If the video changeover switch 43 is switched to the video tape side 46 or the video disk side 47, the video tape or video disk signal is naturally displayed instead of the television signal.

When a video is superimposed, the audio signal can be output only from the TV, only from the computer, or from one speaker (or earphone) to the TV and the other speaker (or earphone) depending on the operation of the changeover switches 30, 32, 34, and 35. ) can also be used to output data from a computer.

In the above embodiment, the TV side uses the color difference signal as is;
Furthermore, although the personal computer side converted the signals into R, G, and B signals and inputted them to the high-speed switching circuit 48, the reverse may be used. Note that one of the signals was input as a color difference signal, and the other was input after being converted into an R, G, and B signal, but this is because high-speed switching is currently impossible due to the function of the high-speed switching circuit 48. If this becomes possible, both can be input after being converted to R, G, and B signals, or both can be input as color difference signals and converted to R, G, and B signals inside a high-speed switching circuit. You may.

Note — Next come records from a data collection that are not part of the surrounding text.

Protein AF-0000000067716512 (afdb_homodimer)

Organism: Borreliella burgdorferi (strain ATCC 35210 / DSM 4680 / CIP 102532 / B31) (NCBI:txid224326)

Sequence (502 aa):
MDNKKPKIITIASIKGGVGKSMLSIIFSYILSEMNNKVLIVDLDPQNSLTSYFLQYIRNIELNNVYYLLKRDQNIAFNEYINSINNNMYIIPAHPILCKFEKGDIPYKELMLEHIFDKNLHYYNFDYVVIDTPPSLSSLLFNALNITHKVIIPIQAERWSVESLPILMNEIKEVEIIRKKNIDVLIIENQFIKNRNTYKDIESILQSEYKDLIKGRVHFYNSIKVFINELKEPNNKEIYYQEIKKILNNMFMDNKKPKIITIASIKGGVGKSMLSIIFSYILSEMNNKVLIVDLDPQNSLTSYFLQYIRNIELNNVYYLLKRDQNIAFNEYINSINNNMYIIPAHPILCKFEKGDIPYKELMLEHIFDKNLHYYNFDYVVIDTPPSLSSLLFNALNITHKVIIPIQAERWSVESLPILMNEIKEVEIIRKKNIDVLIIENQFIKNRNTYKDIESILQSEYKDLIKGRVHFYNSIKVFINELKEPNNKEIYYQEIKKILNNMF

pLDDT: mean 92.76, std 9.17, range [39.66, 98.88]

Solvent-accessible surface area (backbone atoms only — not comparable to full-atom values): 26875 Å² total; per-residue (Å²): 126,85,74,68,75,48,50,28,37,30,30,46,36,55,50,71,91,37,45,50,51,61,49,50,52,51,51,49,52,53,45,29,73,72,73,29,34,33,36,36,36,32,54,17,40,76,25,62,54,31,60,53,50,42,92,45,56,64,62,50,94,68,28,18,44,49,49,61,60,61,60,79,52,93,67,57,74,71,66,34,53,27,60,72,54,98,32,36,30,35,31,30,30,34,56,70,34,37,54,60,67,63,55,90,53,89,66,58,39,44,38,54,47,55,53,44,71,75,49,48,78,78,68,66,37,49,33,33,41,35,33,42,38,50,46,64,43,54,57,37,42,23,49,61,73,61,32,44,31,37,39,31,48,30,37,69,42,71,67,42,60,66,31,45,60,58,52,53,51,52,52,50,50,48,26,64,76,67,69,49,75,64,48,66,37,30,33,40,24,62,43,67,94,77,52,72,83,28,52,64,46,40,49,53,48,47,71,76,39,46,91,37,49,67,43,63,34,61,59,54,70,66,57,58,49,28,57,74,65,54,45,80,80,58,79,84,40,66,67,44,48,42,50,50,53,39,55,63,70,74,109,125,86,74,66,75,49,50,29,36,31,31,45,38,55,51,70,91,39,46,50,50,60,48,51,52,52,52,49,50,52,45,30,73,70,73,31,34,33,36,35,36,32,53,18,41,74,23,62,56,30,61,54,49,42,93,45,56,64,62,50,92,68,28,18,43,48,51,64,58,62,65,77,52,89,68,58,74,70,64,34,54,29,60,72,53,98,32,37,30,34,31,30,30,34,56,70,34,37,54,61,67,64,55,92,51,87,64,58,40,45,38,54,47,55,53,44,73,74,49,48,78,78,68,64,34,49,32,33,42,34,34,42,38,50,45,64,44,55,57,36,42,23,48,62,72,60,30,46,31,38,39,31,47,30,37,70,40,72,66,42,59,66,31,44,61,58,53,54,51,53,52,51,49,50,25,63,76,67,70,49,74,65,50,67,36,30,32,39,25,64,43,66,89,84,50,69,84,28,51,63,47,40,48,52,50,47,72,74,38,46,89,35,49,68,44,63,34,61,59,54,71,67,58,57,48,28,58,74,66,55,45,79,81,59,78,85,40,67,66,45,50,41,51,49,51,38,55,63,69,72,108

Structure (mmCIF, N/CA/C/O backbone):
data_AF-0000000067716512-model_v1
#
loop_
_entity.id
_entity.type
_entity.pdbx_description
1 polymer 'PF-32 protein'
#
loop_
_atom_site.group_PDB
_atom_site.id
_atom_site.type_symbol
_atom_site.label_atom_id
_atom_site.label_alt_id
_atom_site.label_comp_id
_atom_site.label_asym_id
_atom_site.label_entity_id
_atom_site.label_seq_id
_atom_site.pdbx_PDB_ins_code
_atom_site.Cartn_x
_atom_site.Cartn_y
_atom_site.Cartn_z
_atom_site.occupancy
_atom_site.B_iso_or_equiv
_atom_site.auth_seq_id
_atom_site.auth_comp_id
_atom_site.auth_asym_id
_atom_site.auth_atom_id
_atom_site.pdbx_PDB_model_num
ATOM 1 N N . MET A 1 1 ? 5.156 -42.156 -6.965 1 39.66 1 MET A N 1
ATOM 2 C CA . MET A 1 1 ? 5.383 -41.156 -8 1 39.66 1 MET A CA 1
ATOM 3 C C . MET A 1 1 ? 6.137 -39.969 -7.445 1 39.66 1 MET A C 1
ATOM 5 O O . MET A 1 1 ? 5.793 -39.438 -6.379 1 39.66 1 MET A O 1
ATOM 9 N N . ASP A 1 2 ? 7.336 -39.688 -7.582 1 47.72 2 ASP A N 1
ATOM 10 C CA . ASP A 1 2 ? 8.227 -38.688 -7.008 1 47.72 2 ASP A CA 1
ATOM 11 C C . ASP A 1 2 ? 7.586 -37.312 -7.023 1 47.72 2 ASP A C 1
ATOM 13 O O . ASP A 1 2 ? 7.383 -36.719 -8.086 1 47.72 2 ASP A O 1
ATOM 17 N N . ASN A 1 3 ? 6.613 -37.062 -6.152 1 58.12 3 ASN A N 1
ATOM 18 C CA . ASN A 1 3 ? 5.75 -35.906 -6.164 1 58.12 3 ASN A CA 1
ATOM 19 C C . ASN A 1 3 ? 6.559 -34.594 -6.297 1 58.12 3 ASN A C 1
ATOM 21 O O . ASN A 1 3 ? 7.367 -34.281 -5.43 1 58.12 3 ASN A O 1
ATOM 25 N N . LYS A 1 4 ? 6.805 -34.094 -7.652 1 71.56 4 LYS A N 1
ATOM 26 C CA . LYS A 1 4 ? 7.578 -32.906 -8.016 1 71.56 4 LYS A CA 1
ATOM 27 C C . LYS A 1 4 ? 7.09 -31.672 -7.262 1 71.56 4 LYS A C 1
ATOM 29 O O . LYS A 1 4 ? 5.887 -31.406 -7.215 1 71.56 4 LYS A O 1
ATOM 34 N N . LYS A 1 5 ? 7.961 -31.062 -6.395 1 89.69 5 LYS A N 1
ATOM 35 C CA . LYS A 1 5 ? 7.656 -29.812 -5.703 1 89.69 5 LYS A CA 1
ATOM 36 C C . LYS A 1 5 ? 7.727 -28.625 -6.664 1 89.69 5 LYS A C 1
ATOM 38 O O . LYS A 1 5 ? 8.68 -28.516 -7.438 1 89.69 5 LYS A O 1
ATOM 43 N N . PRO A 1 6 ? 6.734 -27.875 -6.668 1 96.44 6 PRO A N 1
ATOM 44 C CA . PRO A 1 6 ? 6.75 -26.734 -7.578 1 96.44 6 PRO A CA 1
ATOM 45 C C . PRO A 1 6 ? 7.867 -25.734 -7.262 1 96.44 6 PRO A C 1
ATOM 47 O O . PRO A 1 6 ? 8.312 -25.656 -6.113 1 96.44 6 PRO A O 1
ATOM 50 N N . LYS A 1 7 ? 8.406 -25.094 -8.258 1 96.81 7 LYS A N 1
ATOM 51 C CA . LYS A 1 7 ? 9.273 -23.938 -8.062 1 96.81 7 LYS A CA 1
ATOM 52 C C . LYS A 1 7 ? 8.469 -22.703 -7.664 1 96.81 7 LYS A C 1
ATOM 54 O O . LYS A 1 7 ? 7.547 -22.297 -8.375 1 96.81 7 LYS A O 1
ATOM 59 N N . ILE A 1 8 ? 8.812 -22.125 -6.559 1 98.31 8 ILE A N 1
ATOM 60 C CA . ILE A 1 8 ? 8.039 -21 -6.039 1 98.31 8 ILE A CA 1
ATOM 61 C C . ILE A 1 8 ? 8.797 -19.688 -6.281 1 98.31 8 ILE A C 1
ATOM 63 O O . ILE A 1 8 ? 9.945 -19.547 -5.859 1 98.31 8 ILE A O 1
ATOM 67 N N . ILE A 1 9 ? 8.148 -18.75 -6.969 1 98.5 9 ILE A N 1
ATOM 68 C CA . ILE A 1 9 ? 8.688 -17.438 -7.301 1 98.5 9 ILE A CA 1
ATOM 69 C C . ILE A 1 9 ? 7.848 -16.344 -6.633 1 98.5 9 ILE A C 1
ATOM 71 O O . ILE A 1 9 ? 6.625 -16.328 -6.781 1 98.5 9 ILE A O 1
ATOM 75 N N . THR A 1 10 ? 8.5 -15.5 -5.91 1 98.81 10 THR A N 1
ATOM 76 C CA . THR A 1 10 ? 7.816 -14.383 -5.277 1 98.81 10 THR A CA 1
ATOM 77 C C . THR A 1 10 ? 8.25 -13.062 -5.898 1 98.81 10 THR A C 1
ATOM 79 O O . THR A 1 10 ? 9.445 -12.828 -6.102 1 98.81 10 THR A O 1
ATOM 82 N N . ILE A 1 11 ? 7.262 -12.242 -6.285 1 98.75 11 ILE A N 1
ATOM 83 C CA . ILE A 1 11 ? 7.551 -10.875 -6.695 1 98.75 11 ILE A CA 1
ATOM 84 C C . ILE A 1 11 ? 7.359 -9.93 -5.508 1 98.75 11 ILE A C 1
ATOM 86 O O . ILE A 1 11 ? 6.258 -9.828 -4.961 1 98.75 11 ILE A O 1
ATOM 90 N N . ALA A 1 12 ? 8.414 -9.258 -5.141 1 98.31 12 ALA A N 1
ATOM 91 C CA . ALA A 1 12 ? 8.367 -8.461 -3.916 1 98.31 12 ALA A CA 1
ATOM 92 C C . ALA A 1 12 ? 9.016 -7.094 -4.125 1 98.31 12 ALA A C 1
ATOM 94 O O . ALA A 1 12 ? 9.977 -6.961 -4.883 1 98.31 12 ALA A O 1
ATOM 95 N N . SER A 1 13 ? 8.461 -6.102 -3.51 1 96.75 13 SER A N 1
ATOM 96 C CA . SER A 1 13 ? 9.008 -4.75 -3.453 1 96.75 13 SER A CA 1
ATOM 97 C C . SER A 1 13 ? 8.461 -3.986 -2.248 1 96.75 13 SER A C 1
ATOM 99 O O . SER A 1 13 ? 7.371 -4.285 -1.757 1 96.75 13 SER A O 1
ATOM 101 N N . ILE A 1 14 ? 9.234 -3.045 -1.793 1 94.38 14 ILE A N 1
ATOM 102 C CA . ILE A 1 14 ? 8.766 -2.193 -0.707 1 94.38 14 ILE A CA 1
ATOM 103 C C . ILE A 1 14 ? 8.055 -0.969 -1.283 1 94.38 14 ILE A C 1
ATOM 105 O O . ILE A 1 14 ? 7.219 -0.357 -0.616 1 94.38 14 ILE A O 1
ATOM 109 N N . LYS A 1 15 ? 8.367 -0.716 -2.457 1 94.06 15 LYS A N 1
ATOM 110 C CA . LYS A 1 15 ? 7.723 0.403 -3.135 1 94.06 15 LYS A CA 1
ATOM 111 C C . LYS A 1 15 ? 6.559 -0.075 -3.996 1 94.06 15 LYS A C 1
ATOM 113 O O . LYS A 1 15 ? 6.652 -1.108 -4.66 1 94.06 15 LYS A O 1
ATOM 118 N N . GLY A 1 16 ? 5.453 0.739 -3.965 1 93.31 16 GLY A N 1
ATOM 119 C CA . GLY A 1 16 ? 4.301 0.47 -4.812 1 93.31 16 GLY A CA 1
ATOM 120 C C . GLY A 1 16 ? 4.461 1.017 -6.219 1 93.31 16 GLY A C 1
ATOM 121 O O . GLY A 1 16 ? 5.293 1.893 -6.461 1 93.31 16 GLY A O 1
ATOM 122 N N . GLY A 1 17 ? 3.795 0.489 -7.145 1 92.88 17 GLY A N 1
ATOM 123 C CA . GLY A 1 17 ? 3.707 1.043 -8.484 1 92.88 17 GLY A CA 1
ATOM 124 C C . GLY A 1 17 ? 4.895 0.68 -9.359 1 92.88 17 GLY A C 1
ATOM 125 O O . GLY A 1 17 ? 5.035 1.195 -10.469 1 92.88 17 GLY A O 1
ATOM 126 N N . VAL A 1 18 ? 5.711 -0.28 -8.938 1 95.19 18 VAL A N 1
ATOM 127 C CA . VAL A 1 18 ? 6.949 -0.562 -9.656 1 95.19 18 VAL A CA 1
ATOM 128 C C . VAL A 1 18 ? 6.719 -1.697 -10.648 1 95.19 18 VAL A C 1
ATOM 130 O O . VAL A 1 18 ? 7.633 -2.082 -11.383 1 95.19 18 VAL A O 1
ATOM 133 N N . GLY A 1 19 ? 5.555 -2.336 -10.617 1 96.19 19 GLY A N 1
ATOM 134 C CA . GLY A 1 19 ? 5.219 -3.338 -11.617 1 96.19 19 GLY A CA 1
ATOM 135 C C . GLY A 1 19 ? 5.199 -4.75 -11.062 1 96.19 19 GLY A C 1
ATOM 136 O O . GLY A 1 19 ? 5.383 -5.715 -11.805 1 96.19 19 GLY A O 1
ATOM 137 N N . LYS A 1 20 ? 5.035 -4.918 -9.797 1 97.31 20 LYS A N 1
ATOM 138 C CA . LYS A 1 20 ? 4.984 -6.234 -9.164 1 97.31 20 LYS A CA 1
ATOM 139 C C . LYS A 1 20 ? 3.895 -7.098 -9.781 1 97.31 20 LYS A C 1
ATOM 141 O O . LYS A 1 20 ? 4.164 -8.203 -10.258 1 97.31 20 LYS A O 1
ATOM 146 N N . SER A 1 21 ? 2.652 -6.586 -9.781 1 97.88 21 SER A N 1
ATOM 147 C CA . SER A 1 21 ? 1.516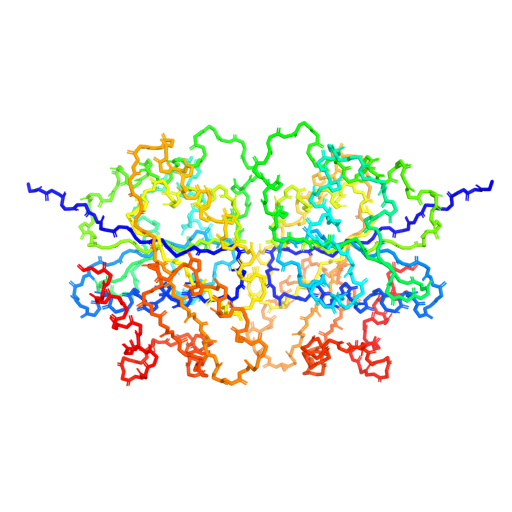 -7.363 -10.266 1 97.88 21 SER A CA 1
ATOM 148 C C . SER A 1 21 ? 1.609 -7.598 -11.773 1 97.88 21 SER A C 1
ATOM 150 O O . SER A 1 21 ? 1.293 -8.688 -12.258 1 97.88 21 SER A O 1
ATOM 152 N N . MET A 1 22 ? 2.076 -6.543 -12.484 1 97.25 22 MET A N 1
ATOM 153 C CA . MET A 1 22 ? 2.246 -6.676 -13.93 1 97.25 22 MET A CA 1
ATOM 154 C C . MET A 1 22 ? 3.234 -7.789 -14.258 1 97.25 22 MET A C 1
ATOM 156 O O . MET A 1 22 ? 2.967 -8.625 -15.117 1 97.25 22 MET A O 1
ATOM 160 N N . LEU A 1 23 ? 4.344 -7.816 -13.555 1 97.75 23 LEU A N 1
ATOM 161 C CA . LEU A 1 23 ? 5.34 -8.852 -13.781 1 97.75 23 LEU A CA 1
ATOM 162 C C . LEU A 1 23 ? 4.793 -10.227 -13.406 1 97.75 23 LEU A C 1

[Effects of the Invention] Since the present invention is configured as described above, superimposition is possible by adding only a few circuits such as a detection circuit and a phase matching circuit. Also,
It is possible to superimpose not only a personal computer and a television, but also a personal computer and a video tape or video disc. Furthermore, it has excellent effects such as ensuring that the signals from a personal computer and television are synchronized with a simple circuit.

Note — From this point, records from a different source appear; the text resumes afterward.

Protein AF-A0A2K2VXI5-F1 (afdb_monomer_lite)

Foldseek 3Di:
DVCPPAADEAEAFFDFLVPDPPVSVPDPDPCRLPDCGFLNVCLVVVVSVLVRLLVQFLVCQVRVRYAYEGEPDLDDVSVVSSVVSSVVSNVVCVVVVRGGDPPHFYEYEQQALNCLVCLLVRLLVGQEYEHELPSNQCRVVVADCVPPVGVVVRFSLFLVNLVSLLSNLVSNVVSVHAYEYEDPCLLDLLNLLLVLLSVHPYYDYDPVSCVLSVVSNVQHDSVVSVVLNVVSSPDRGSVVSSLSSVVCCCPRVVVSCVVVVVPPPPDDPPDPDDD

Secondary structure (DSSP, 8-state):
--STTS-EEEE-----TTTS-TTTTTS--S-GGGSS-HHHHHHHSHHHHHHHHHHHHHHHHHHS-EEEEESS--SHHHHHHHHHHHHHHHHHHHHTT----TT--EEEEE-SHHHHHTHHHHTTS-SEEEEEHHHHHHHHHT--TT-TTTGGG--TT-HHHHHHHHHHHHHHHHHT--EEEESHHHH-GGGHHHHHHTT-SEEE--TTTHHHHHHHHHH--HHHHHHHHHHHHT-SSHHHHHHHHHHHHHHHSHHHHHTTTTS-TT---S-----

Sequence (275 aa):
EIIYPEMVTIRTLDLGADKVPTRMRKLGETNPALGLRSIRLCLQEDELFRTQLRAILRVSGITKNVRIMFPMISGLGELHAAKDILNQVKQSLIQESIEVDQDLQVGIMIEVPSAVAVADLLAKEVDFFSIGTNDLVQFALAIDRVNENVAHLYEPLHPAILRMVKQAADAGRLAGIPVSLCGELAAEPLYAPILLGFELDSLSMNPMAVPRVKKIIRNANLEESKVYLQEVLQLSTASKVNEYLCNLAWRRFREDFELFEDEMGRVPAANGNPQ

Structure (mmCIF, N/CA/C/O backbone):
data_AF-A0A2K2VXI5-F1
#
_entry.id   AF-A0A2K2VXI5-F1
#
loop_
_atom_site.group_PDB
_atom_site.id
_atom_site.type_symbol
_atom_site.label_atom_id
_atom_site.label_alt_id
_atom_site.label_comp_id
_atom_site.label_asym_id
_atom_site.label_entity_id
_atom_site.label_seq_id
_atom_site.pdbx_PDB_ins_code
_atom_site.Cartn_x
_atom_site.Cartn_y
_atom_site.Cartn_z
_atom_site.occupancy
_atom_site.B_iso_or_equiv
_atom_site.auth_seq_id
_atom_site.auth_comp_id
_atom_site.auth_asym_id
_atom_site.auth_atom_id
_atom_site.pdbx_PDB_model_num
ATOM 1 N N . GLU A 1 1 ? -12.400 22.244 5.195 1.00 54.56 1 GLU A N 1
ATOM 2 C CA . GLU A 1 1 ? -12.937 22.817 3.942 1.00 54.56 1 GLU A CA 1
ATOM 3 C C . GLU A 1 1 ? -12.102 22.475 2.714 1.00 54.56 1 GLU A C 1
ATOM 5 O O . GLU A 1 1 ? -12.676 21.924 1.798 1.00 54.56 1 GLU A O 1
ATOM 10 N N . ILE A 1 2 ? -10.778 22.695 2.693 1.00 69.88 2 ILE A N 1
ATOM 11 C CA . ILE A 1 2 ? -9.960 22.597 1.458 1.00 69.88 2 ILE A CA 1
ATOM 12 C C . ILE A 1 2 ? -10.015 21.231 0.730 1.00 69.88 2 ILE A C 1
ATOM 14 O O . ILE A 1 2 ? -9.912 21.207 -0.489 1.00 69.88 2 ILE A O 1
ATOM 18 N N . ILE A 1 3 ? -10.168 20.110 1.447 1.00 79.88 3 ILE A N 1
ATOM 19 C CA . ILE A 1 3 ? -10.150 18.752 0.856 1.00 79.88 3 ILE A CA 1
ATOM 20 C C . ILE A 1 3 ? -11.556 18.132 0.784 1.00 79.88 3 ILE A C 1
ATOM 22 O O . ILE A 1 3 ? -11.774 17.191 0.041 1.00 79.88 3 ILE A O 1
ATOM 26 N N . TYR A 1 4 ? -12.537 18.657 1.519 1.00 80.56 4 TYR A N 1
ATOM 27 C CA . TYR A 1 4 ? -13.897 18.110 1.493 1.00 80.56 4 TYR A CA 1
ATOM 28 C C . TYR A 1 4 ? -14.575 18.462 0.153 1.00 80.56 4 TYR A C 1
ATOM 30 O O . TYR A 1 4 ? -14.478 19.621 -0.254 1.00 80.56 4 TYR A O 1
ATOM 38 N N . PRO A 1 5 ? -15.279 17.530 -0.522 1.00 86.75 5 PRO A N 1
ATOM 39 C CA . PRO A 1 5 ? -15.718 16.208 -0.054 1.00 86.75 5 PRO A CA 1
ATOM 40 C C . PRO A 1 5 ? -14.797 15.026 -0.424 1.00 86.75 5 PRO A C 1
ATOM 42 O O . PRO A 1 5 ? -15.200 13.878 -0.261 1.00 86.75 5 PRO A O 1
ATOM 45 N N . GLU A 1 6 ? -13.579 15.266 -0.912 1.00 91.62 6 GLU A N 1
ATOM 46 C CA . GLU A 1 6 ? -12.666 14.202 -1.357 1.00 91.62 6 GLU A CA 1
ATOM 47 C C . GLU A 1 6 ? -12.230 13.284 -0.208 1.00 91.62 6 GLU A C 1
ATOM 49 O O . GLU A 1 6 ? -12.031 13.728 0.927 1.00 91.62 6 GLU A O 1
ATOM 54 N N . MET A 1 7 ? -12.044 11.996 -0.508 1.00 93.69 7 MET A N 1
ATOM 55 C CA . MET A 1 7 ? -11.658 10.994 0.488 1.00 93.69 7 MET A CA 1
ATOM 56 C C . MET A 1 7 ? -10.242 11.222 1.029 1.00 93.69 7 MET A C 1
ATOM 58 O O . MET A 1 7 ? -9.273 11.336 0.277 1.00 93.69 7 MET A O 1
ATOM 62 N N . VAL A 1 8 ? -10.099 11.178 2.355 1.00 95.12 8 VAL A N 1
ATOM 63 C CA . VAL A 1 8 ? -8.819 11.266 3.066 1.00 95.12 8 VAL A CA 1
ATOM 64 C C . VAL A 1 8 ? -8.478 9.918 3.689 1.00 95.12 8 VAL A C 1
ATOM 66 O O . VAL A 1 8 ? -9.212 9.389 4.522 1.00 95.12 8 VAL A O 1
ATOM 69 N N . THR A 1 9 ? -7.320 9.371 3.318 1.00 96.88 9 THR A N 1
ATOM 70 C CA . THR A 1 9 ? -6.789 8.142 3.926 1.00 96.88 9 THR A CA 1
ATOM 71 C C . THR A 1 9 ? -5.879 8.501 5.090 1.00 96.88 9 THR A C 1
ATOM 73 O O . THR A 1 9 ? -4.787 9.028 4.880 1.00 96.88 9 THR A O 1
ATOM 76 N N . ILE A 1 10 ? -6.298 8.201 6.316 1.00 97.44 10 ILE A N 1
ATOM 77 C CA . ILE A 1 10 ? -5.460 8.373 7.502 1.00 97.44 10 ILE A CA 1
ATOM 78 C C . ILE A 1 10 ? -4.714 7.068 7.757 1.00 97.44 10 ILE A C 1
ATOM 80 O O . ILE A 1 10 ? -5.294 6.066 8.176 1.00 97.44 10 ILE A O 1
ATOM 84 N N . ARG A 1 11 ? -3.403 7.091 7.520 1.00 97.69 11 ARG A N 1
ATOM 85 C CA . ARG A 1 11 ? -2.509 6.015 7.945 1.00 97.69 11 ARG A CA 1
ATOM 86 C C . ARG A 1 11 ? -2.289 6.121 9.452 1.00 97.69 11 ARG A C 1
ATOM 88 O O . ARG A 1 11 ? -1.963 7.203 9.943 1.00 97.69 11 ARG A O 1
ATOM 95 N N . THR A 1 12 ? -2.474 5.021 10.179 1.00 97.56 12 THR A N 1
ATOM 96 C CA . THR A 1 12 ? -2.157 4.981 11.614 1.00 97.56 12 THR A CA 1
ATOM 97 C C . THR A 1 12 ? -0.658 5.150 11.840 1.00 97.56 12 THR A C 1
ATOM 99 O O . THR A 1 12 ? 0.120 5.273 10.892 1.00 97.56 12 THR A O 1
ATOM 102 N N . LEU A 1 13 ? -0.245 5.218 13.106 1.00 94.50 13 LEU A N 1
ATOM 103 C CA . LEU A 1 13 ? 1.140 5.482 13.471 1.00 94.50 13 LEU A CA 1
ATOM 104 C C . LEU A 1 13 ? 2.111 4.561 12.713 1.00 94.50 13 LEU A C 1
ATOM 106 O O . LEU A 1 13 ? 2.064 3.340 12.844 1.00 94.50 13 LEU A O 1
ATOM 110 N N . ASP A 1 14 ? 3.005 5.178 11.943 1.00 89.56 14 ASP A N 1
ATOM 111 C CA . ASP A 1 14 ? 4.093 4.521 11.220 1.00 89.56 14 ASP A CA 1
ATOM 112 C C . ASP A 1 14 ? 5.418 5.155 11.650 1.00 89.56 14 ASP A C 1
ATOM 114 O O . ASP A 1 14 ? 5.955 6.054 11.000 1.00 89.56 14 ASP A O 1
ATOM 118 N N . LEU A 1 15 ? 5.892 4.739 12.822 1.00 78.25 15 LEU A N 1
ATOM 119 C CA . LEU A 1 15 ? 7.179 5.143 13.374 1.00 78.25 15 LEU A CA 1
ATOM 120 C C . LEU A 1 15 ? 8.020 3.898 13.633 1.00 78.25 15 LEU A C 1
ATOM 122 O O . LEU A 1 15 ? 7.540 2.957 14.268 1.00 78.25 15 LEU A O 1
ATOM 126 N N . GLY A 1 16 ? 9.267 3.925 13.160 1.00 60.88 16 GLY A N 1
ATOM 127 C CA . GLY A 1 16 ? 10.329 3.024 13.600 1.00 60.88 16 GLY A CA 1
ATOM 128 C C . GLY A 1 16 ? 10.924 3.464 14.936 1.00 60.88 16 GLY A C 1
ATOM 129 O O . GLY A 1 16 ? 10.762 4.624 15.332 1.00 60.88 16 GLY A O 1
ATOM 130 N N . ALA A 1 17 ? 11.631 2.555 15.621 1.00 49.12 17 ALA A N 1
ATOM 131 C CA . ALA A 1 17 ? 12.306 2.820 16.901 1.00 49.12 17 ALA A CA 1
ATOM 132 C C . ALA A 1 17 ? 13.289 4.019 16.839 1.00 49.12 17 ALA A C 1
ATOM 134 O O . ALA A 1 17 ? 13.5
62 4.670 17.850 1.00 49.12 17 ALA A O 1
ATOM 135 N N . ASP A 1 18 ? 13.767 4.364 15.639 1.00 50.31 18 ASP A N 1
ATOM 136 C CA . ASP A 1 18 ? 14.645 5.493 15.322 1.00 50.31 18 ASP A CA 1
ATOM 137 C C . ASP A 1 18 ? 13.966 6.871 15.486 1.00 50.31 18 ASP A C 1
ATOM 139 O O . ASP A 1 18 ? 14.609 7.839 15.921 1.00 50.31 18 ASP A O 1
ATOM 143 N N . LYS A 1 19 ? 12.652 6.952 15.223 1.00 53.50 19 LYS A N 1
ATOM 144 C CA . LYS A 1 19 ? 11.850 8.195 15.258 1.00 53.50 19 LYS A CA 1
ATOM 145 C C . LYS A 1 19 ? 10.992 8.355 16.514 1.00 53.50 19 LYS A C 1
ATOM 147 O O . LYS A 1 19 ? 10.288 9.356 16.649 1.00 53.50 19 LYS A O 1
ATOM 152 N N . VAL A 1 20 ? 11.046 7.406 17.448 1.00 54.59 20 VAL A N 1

[Brief explanation of drawings]

FIG. 1 is a perspective view showing an embodiment of an image superimposing device according to the present invention, FIG. 2 is a block diagram of an internal circuit, and FIG. 3 is a detailed block diagram of a high-speed switching circuit.
FIG. 4 is a specific electrical circuit diagram of the detection circuit, and FIG. 5 is an output waveform diagram. 2... Braun tube, 4... Cartridge, 11
...Speaker, 24...Tuner circuit, 25...
PIF circuit, 26...SIF circuit, 43...Video selection switch, 44...TV signal processing circuit, 48...
...High-speed switching circuit, 53... Personal computer signal processing circuit, 54... Clock number conversion phase matching circuit, 65
...PC cartridge input terminal, 69 ... Matrix, 70 ... Detection circuit, 74 ... Selector switch, 76, 77 ... Color difference input amplifier, 79 ...
Matrix, 80, 81, 82...R, G, B data insertion circuit.

Claims (1)

[Scope of Claims] 1. In a device that cuts a part of the screen of either a television or a personal computer and superimposes the screen of the other, in addition to matching the synchronization signal of the personal computer with the synchronization signal of the television, A clock number conversion phase matching circuit that matches the phase of subcarriers to equalize the reproducibility of the TV and reproduces the pixels of the computer in the period of the TV's synchronization signal, and either the TV or the computer. A detection circuit that gives priority to the priority signal and outputs a switching signal in which a superimposition signal below the level of the synchronization signal is added to the prioritized signal, and a high-speed switching circuit that uses this switching signal to switch the color signal of the TV and computer at high speed. An image superimposition device comprising: 2. The color difference signal of the TV is directly input to the high-speed switching circuit, and is converted into R, G, B signals within this high-speed switching circuit.
2. The image superimposition device according to claim 1, wherein the image superimposition device is configured to switch at high speed a personal computer signal that has been converted into a signal and is input. 3. The image superimposing device according to claim 1, wherein the detection circuit adds a superimpose signal having a level lower than that of a synchronizing signal to a superimposing period portion of a personal computer signal.